The tall black box is our CL Block.

The question is, what must the ith ? box do in order for the entire (red) structure to be a 4-bit CLA-PG?.

1. The box must produce si, one bit of the desired sum. But this is easy since the box receives ai, bi, and ci the carry in (c0 is cin).
• si = ai bi ci + ai bi' ci' + ai' bi ci' + ai' bi' ci
2. The box must produce pi and gi for the CL Block to consume. But that is also easy since it has as input ai and bi.
• pi = ai + bi
• gi = ai bi
3. It looks like the ? box is just a 1-bit CLA-PG!
4. Unfortunately, not quite. The ? box is only a (large) subset of a 1-bit CLA-PG.
5. What is missing?
6. Ans. The ? box doesn't need to produce a carry out since the larger (4-bit) CLA-PG contains a Cl-block that produces all of them.

So, if we want to say that the 4-bit (1-level) CLA-PG is composed of four 1-bit (0-level) CLA-PGs together with a CL Block, we must draw the picture as on the right. The difference is that we explicitly show that the ? box produces cout, which is then not used.

This situation will occur for all sizes. For example, either picture on the right for a a 4-bit CLA-PG produces a carry out since all 4-bit full adders do so. However, a 16-bit CLA-PG, built from four of the 4-bit units and a CL Block, does not use the carry outs produced by the four 4-bit units.

We have several alternatives.

1. Don't mention the problem of the unused cout. A common solution but too late for us.
2. Draw the top version of the diagram (without the unused cout's) and delcare that a CLA-PG doesn't produce a carry out. Seems weird that a CLA-PG doesn't fully replace a full adder.
3. Draw the top version of the diagram and admit that a level k CLA-PG doesn't really use four level k-1 CLA-PG's.
4. Draw the bottom version of the diagram.
5. Draw the top version of the diagram, but view it as an abbreviation of the bottom version. This last is the alternative we will choose.

As another abbreviation, we will henceforth say CLA when we mean CLA-PG.

Remark: Hence the 4-bit CLA (meaning CLA-PG) is composed of

1. Four 1-bit CLAs
2. One CLA block
3. Wires
4. Nothing else
16-bit CLA-PG

Now take four of these 4-bit adders and use the identical CL block to get a 16-bit adder.

The picture on the right shows one 4-bit adder (the red box) in detail. The other three 4-bit adders are just given schematically as small empty red boxes. The CL block is also shown and is wired to all four 4-bit adders.

The complete (large) picture is shown here.

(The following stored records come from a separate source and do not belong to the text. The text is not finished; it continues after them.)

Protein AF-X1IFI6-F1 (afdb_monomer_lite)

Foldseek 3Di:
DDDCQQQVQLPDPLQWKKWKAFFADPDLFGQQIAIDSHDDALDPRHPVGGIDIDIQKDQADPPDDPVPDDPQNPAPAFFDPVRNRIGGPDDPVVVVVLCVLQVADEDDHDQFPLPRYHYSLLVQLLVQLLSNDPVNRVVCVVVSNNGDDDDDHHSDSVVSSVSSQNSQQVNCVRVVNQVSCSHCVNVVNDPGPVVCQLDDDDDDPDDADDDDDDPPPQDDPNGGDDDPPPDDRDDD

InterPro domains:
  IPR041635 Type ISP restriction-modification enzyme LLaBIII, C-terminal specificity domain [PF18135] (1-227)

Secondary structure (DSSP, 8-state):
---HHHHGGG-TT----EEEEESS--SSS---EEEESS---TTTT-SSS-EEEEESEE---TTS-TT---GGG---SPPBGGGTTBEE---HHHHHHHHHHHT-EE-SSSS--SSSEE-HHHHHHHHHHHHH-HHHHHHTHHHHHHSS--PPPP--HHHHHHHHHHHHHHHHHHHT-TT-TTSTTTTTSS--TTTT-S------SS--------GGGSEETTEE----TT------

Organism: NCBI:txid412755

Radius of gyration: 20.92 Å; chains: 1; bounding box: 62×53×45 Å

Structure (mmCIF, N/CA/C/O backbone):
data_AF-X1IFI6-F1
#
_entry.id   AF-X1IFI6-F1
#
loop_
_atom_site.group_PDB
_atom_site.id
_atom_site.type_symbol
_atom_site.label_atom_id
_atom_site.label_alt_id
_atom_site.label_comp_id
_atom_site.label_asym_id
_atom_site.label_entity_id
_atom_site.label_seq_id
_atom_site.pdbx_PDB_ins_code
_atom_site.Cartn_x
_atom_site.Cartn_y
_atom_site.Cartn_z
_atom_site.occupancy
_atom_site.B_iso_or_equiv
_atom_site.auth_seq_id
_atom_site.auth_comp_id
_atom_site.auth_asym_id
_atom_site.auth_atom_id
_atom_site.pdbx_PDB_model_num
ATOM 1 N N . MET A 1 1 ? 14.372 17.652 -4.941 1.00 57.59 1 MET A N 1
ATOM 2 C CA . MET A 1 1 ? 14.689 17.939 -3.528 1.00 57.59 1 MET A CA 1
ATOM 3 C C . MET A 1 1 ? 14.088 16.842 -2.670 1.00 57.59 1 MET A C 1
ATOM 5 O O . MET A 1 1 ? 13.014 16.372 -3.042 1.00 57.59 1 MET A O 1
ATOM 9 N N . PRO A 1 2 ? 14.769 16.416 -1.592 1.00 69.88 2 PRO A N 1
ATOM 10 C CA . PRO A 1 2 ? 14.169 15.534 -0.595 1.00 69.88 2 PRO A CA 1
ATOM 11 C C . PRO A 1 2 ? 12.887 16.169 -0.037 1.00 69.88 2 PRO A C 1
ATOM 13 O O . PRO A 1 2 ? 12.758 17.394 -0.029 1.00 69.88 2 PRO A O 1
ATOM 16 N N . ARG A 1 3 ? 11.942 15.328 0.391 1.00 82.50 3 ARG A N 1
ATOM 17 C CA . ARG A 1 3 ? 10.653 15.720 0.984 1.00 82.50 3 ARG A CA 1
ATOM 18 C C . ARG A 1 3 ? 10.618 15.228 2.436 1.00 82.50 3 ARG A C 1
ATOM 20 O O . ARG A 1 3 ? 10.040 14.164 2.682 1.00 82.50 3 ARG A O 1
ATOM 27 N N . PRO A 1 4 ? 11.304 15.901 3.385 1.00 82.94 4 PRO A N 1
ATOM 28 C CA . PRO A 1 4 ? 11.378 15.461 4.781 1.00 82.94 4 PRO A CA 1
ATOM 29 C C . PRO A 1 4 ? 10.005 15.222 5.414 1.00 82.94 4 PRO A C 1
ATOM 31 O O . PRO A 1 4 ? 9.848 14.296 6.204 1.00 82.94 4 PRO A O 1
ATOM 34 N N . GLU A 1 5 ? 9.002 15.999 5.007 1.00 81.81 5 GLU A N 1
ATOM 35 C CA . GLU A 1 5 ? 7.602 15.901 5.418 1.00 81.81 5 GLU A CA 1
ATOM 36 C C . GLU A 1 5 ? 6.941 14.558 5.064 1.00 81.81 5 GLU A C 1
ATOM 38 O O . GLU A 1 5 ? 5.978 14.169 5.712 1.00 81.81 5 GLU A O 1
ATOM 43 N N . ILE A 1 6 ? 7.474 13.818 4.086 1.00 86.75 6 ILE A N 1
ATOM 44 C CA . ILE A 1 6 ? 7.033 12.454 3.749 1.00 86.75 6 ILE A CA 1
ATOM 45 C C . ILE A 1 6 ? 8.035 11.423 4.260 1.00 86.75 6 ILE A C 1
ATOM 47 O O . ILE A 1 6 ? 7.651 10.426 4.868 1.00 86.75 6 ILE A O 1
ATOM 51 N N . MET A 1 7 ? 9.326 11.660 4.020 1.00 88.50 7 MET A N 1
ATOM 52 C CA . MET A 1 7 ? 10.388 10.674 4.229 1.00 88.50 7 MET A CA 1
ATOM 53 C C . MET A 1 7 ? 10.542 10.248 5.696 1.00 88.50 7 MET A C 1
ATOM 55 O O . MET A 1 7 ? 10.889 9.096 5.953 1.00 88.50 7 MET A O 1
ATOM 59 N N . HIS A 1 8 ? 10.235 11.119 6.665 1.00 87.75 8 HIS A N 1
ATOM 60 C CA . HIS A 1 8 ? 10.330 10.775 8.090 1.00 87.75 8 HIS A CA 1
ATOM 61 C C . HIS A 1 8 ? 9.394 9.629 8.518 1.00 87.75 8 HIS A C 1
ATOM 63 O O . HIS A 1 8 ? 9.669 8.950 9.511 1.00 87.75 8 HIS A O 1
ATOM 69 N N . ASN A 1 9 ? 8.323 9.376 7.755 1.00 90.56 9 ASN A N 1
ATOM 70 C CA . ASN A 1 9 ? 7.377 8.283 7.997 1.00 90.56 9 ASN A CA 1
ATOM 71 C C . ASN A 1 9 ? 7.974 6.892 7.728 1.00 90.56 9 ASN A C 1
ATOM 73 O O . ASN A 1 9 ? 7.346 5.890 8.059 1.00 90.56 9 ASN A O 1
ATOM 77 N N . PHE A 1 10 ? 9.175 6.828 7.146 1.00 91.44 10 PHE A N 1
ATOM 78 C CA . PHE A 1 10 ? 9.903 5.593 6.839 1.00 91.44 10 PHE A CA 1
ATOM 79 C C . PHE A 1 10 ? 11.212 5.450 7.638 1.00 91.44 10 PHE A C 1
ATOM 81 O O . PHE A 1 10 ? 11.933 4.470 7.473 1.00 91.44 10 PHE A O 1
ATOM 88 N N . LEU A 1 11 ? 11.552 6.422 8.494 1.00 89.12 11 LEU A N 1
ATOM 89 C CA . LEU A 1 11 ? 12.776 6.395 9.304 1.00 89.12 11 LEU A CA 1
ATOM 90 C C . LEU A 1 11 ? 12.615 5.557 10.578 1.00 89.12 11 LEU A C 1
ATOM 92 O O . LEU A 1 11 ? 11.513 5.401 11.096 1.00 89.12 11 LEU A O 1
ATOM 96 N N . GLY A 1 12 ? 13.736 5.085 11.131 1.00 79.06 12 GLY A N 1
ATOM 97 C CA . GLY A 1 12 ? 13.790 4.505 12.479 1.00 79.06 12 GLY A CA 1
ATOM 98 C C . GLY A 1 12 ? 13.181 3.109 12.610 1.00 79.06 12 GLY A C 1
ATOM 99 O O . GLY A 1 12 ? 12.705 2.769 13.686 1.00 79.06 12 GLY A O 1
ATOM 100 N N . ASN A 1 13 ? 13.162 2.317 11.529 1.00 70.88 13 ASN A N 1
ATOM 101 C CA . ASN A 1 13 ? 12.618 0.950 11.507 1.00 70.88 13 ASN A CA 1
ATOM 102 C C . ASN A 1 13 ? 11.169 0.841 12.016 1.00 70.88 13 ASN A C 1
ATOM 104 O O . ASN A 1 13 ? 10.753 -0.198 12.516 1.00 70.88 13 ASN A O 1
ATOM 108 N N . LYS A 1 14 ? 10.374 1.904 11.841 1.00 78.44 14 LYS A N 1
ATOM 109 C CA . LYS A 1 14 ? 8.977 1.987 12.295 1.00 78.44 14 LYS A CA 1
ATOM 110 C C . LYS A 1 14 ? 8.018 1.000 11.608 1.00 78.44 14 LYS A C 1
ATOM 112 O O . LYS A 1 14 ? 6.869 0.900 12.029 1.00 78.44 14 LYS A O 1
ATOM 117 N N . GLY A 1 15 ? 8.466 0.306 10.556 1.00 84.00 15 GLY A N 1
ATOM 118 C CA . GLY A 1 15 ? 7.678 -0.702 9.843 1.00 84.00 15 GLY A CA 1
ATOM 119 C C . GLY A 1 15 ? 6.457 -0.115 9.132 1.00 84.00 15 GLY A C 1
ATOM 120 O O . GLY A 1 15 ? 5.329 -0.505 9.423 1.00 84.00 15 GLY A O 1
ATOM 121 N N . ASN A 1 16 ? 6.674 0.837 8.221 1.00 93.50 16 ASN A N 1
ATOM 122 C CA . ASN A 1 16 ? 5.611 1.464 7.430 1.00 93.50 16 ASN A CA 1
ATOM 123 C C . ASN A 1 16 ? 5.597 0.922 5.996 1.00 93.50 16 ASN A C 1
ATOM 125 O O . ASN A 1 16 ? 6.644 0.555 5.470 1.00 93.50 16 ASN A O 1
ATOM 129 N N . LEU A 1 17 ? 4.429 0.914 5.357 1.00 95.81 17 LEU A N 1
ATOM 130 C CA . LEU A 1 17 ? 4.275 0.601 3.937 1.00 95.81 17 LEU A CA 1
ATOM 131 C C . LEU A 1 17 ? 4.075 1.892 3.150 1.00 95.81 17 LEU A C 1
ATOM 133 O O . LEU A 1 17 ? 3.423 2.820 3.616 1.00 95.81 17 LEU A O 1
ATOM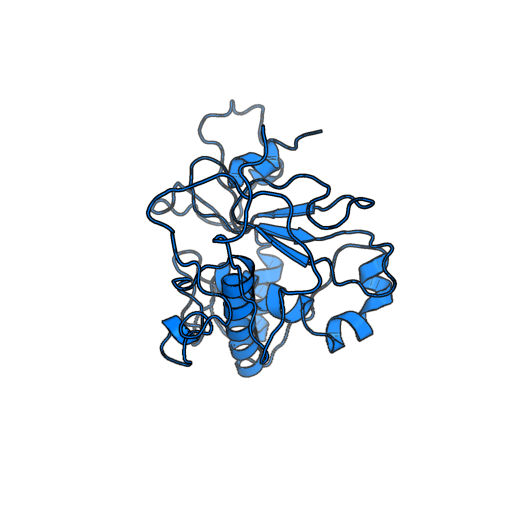 137 N N . GLY A 1 18 ? 4.630 1.956 1.948 1.00 96.50 18 GLY A N 1
ATOM 138 C CA . GLY A 1 18 ? 4.489 3.081 1.038 1.00 96.50 18 GLY A CA 1
ATOM 139 C C . GLY A 1 18 ? 4.121 2.601 -0.352 1.00 96.50 18 GLY A C 1
ATOM 140 O O . GLY A 1 18 ? 4.789 1.726 -0.898 1.00 96.50 18 GLY A O 1
ATOM 141 N N . LEU A 1 19 ? 3.079 3.186 -0.937 1.00 97.50 19 LEU A N 1
ATOM 142 C CA . LEU A 1 19 ? 2.723 2.949 -2.330 1.00 97.50 19 LEU A CA 1
ATOM 143 C C . LEU A 1 19 ? 3.492 3.923 -3.221 1.00 97.50 19 LEU A C 1
ATOM 145 O O . LEU A 1 19 ? 3.239 5.129 -3.199 1.00 97.50 19 LEU A O 1
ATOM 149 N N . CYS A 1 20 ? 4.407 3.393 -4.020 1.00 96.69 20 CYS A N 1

Remark: Hence the 16-bit CLA is composed of

1. Four 4-bit CLAs
2. One CLA block
3. Wires
4. Nothing else
64-bit CLA-PG

To construct a 64-bit CLA no new components are needed. That is, the only components needed have already been constructed. Specifically you need.

1. Four magenta boxes, identical to the one just constructed.
2. One additional CL Block, identical to the one just used to make the magenta box.
3. Wires to connect these five boxes.

Remark: Hence the 64-bit CLA (meaning CLA-PG) is composed of

1. Four 16-bit CLAs
2. One CLA block
3. Wires
4. Nothing else

When drawn (with a brown box) the 64-bit CLA-PG has 129 inputs (64+64+1) and 67 outputs (64+1+2).

256-bit CLA-PG
1. Four brown boxes, identical to the one just constructed.
2. One additional CL Block, identical to the one just used to make the brown box.
3. Wires to connect these five boxes.

Remark: Hence the 256-bit CLA (meaning CLA-PG) is composed of

1. Four 64-bit CLAs
2. One CLA block
3. Wires
4. Nothing else
etc

Homework: How many gate delays are required for our 64-bit CLA-PG? How many gate delays are required for a 64-bit ripple carry adder (constructed from 1-bit full adders)?

Summary

CLAs greatly speed up addition; the increase in speed grows with the size of the numbers to be added.

Remark: CLAs implement n-bit addition in O(log(n)) gate delays.